Тогда одинъ изъ немногихъ заступниковъ Щастнева, нѣкто Ермолай Зуйковъ — почтенный съ вида и сѣдой крестьянинъ — медленнымъ, но рѣшительнымъ шагомъ подступилъ въ Кузьмѣ Савватѣеву.
— А не врешь ты, Савватѣичъ? — твердо спросилъ онъ, упорно глядя въ глаза доносителю.
— Отсохни языкъ… Чего мнѣ врать!
— Ой ли? Такъ не врешь?
— Сказано; не вру.
— Мотри, Кузьма! Не хватить бы грѣха…
И старикъ все такъ же упорно продолжалъ глядѣть въ лицо Савватѣевичу, даже не смигнувъ ни разу своими строгими, сѣдобровыми глазами.
— Свою душу стереги, старый чортъ! А до моей тебѣ нѣтъ надобности, — разсердился наконецъ Кузьма.
— Такъ не врешь? И все это ты сказалъ вѣрно?
— Тьфу ты!.. Вотъ увязался!
— Потому, братъ, я Алеху Щастнева знаю давно: не станетъ онъ грозиться, не тотъ человѣкъ.
— А я тебѣ говорю, что грозился! — воскликнулъ Кузьма Савватѣевъ, начиная выходить изъ себя.
— При комъ? При тебѣ?
— При мнѣ.
— Грозился? Жечь?
— Грозился…
Кузьма Савватѣевъ начиналъ дрожать отъ сдерживаемаго бѣшенства.
— А ну, побожись? — предложилъ старикъ.
— И побожусь! Ты думаешь, напужалъ? На-жъ вотъ тебѣ! Кузьма однимъ порывомъ сорвалъ съ головы шапку, и перекрестился на церковь.
— На, вотъ тебѣ хрестъ на храмъ божій, подавись имъ, старый смутьянъ!
— Кѣмъ это? Хрестомъ-то? Мотри, Савватѣичъ, какъ ба тебѣ самому не пришлось подавиться.
И медленно покачавъ сѣдой головою, Ермолай Зуйковъ отступилъ отъ кабацкаго крыльца.
Клятва Кузьмы крайне смутила даже этого старика, такъ твердо увѣреннаго въ невинности Щастнева. На остальныхъ же слушателей она произвела рѣшительно подавляющее впечатлѣніе. Крестьяне молча глядѣли другъ на друга. Нѣкоторыя изъ бабъ, собравшихся въ сторонкѣ, завыли въ голосъ.
— Чево-жъ намъ таперь дѣлать? — растерянно и безпомощно спрашивали иные.
Выручилъ опять Терентій Лупоносовъ.
— Старички почтенные! — бодро воскликнулъ онъ своимъ елейнымъ, но пронзительнымъ теноркомъ. — Пиши въ приговорѣ такъ, чтобы Алешку, по ево угрозамъ, до самой отправки судержать въ холодной при волости. Пущай ево тамъ сидитъ. А мы ево таперь въ этакомъ разѣ даже и на село не допустимъ, благо онъ сичасъ ушедши въ Краснополье. Поставимъ караулъ на дорогѣ, сцапаемъ ево — и вся не долга. Пущай потомъ грозится. Авось, Господь помилуетъ, свинья не съѣсть.
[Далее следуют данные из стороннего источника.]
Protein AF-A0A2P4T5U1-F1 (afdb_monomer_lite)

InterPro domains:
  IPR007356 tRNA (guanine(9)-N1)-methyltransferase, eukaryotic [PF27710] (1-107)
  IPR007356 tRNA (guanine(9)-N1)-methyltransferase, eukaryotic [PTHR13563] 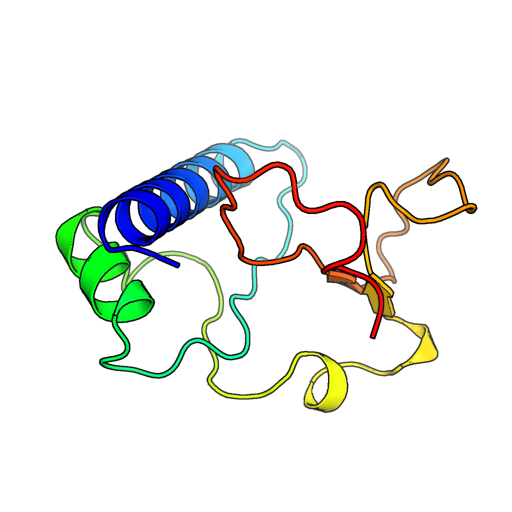(1-107)
  IPR028564 tRNA methyltransferase TRM10-type domain [PS51675] (1-109)
  IPR038459 tRNA methyltransferase TRM10-type domain superfamily [G3DSA:3.40.1280.30] (1-109)

Radius of gyration: 14.63 Å; chains: 1; bounding box: 27×37×35 Å

Foldseek 3Di:
DPLVFLLVLLVVVLVLLVVLVPDPHHDAAEAELPDPPPSSNVSNPVNPPCSVVRNHHYYNHDPPVVDDPVQEDEDDPPDPDDDPDDDPSHDYDYDSGDDPDPDPDPRPD

Organism: Bambusicola thoracicus (NCBI:txid9083)

Structure (mmCIF, N/CA/C/O backbone):
data_AF-A0A2P4T5U1-F1
#
_entry.id   AF-A0A2P4T5U1-F1
#
loop_
_atom_site.group_PDB
_atom_site.id
_atom_site.type_symbol
_atom_site.label_atom_id
_atom_site.label_alt_id
_atom_site.label_comp_id
_atom_site.label_asym_id
_atom_site.label_entity_id
_atom_site.label_seq_id
_atom_site.pdbx_PDB_ins_code
_atom_site.Cartn_x
_atom_site.Cartn_y
_atom_site.Cartn_z
_atom_site.occupancy
_atom_site.B_iso_or_equiv
_atom_site.auth_seq_id
_atom_site.auth_comp_id
_atom_site.auth_asym_id
_atom_site.auth_atom_id
_atom_site.pdbx_PDB_model_num
ATOM 1 N N . MET A 1 1 ? -5.234 -5.617 13.269 1.00 86.06 1 MET A N 1
ATOM 2 C CA . MET A 1 1 ? -4.218 -4.630 13.689 1.00 86.06 1 MET A CA 1
ATOM 3 C C . MET A 1 1 ? -4.657 -3.901 14.949 1.00 86.06 1 MET A C 1
ATOM 5 O O . MET A 1 1 ? -5.756 -3.357 15.008 1.00 86.06 1 MET A O 1
ATOM 9 N N . THR A 1 2 ? -3.793 -3.876 15.954 1.00 93.25 2 THR A N 1
ATOM 10 C CA . THR A 1 2 ? -3.888 -3.026 17.143 1.00 93.25 2 THR A CA 1
ATOM 11 C C . THR A 1 2 ? -3.757 -1.537 16.775 1.00 93.25 2 THR A C 1
ATOM 13 O O . THR A 1 2 ? -3.300 -1.201 15.674 1.00 93.25 2 THR A O 1
ATOM 16 N N . PRO A 1 3 ? -4.096 -0.598 17.681 1.00 94.31 3 PRO A N 1
ATOM 17 C CA . PRO A 1 3 ? -3.865 0.828 17.439 1.00 94.31 3 PRO A CA 1
ATOM 18 C C . PRO A 1 3 ? -2.401 1.150 17.107 1.00 94.31 3 PRO A C 1
ATOM 20 O O . PRO A 1 3 ? -2.132 1.934 16.204 1.00 94.31 3 PRO A O 1
ATOM 23 N N . LYS A 1 4 ? -1.451 0.487 17.780 1.00 94.00 4 LYS A N 1
ATOM 24 C CA . LYS A 1 4 ? -0.011 0.651 17.546 1.00 94.00 4 LYS A CA 1
ATOM 25 C C . LYS A 1 4 ? 0.396 0.222 16.134 1.00 94.00 4 LYS A C 1
ATOM 27 O O . LYS A 1 4 ? 1.121 0.954 15.462 1.00 94.00 4 LYS A O 1
ATOM 32 N N . GLU A 1 5 ? -0.077 -0.936 15.681 1.00 95.50 5 GLU A N 1
ATOM 33 C CA . GLU A 1 5 ? 0.159 -1.437 14.320 1.00 95.50 5 GLU A CA 1
ATOM 34 C C . GLU A 1 5 ? -0.475 -0.516 13.275 1.00 95.50 5 GLU A C 1
ATOM 36 O O . GLU A 1 5 ? 0.165 -0.171 12.287 1.00 95.50 5 GLU A O 1
ATOM 41 N N . THR A 1 6 ? -1.680 -0.009 13.550 1.00 96.69 6 THR A N 1
ATOM 42 C CA . THR A 1 6 ? -2.372 0.957 12.682 1.00 96.69 6 THR A CA 1
ATOM 43 C C . THR A 1 6 ? -1.562 2.253 12.529 1.00 96.69 6 THR A C 1
ATOM 45 O O . THR A 1 6 ? -1.351 2.718 11.410 1.00 96.69 6 THR A O 1
ATOM 48 N N . SER A 1 7 ? -1.030 2.811 13.626 1.00 96.69 7 SER A N 1
ATOM 49 C CA . SER A 1 7 ? -0.136 3.981 13.582 1.00 96.69 7 SER A CA 1
ATOM 50 C C . SER A 1 7 ? 1.148 3.709 12.795 1.00 96.69 7 SER A C 1
ATOM 52 O O . SER A 1 7 ? 1.664 4.583 12.094 1.00 96.69 7 SER A O 1
ATOM 54 N N . ARG A 1 8 ? 1.694 2.493 12.903 1.00 96.56 8 ARG A N 1
ATOM 55 C CA . ARG A 1 8 ? 2.889 2.087 12.152 1.00 96.56 8 ARG A CA 1
ATOM 56 C C . ARG A 1 8 ? 2.604 1.982 10.662 1.00 96.56 8 ARG A C 1
ATOM 58 O O . ARG A 1 8 ? 3.387 2.525 9.884 1.00 96.56 8 ARG A O 1
ATOM 65 N N . LEU A 1 9 ? 1.484 1.373 10.280 1.00 97.19 9 LEU A N 1
ATOM 66 C CA . LEU A 1 9 ? 1.049 1.304 8.890 1.00 97.19 9 LEU A CA 1
ATOM 67 C C . LEU A 1 9 ? 0.828 2.709 8.312 1.00 97.19 9 LEU A C 1
ATOM 69 O O . LEU A 1 9 ? 1.377 3.034 7.262 1.00 97.19 9 LEU A O 1
ATOM 73 N N . ALA A 1 10 ? 0.133 3.596 9.032 1.00 97.88 10 ALA A N 1
ATOM 74 C CA . ALA A 1 10 ? -0.052 4.986 8.608 1.00 97.88 10 ALA A CA 1
ATOM 75 C C . ALA A 1 10 ? 1.291 5.714 8.391 1.00 97.88 10 ALA A C 1
ATOM 77 O O . ALA A 1 10 ? 1.461 6.451 7.413 1.00 97.88 10 ALA A O 1
ATOM 78 N N . ALA A 1 11 ? 2.278 5.467 9.260 1.00 97.75 11 ALA A N 1
ATOM 79 C CA . ALA A 1 11 ? 3.628 5.999 9.103 1.00 97.75 11 ALA A CA 1
ATOM 80 C C . ALA A 1 11 ? 4.391 5.373 7.920 1.00 97.75 11 ALA A C 1
ATOM 82 O O . ALA A 1 11 ? 5.198 6.068 7.297 1.00 97.75 11 ALA A O 1
ATOM 83 N N . GLN A 1 12 ? 4.173 4.093 7.603 1.00 97.56 12 GLN A N 1
ATOM 84 C CA . GLN A 1 12 ? 4.738 3.436 6.420 1.00 97.56 12 GLN A CA 1
ATOM 85 C C . GLN A 1 12 ? 4.129 3.997 5.130 1.00 97.56 12 GLN A C 1
ATOM 87 O O . GLN A 1 12 ? 4.891 4.330 4.227 1.00 97.56 12 GLN A O 1
ATOM 92 N N . ILE A 1 13 ? 2.815 4.240 5.080 1.00 97.81 13 ILE A N 1
ATOM 93 C CA . ILE A 1 13 ? 2.138 4.903 3.948 1.00 97.81 13 ILE A CA 1
ATOM 94 C C . ILE A 1 13 ? 2.748 6.289 3.681 1.00 97.81 13 ILE A C 1
ATOM 96 O O . ILE A 1 13 ? 3.055 6.636 2.539 1.00 97.81 13 ILE A O 1
ATOM 100 N N . ARG A 1 14 ? 3.028 7.073 4.733 1.00 97.75 14 ARG A N 1
ATOM 101 C CA . ARG A 1 14 ? 3.723 8.367 4.592 1.00 97.75 14 ARG A CA 1
ATOM 102 C C . ARG A 1 14 ? 5.111 8.223 3.974 1.00 97.75 14 ARG A C 1
ATOM 104 O O . ARG A 1 14 ? 5.507 9.031 3.134 1.00 97.75 14 ARG A O 1
ATOM 111 N N . ARG A 1 15 ? 5.876 7.218 4.415 1.00 97.69 15 ARG A N 1
ATOM 112 C CA . ARG A 1 15 ? 7.222 6.947 3.886 1.00 97.69 15 ARG A CA 1
ATOM 113 C C . ARG A 1 15 ? 7.160 6.481 2.437 1.00 97.69 15 ARG A C 1
ATOM 115 O O . ARG A 1 15 ? 7.951 6.986 1.648 1.00 97.69 15 ARG A O 1
ATOM 122 N N . LEU A 1 16 ? 6.218 5.598 2.101 1.00 97.50 16 LEU A N 1
ATOM 12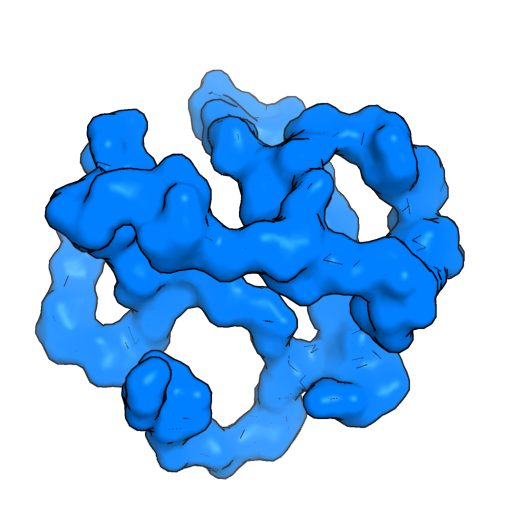3 C CA . LEU A 1 16 ? 5.944 5.133 0.741 1.00 97.50 16 LEU A CA 1
ATOM 124 C C . LEU A 1 16 ? 5.693 6.322 -0.186 1.00 97.50 16 LEU A C 1
ATOM 126 O O . LEU A 1 16 ? 6.419 6.500 -1.159 1.00 97.50 16 LEU A O 1
ATOM 130 N N . TYR A 1 17 ? 4.749 7.197 0.168 1.00 97.75 17 TYR A N 1
ATOM 131 C CA . TYR A 1 17 ? 4.455 8.396 -0.615 1.00 97.75 17 TYR A CA 1
ATOM 132 C C . TYR A 1 17 ? 5.682 9.298 -0.791 1.00 97.75 17 TYR A C 1
ATOM 134 O O . TYR A 1 17 ? 6.006 9.726 -1.900 1.00 97.75 17 TYR A O 1
ATOM 142 N N . GLY A 1 18 ? 6.399 9.569 0.304 1.00 97.38 18 GLY A N 1
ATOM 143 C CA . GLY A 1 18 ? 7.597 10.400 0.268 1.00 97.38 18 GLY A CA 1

— Вѣрно! Вѣрно! загудѣла толпа. — Ужъ таперь видно одно. Что Господь пошлетъ. Писарь, строчи, да позанозистѣй. Зѣвать видно нечево.
Писарь не счелъ нужнымъ указать сходу на незаконность его послѣдняго постановленія. А волостной старшина, Николай Ѳадѣевичъ Писарекъ, въ виду серьезныхъ обстоятельствъ дѣла, не усомнился «временно» привести въ исполненіе незаконную часть крестьянскаго приговора.
Алексѣй Ивановичъ очутился подъ замкомъ.
XVI.
правитьВечеромъ двадцать-перваго августа, повидимому въ самый моментъ своего окончательнаго торжества, Алексѣй Ивановичъ, уже возвращаясь отъ «знающаго человѣка», со вводнымъ листомъ и прошеніемъ въ «мировому» въ рукахъ — вдругъ былъ схваченъ на самой околицѣ Богодухова, руки его туго связаны веревками, вводный листъ вмѣстѣ съ прошеніемъ отобраны (и затѣмъ представлены въ волость «для сохранности»), а самъ онъ, на положеніи «рестанта», препровожденъ въ «холодную», при чемъ, конечно, не поскупились объявить ему и о разразившемся надъ нимъ страшномъ приговорѣ родного села.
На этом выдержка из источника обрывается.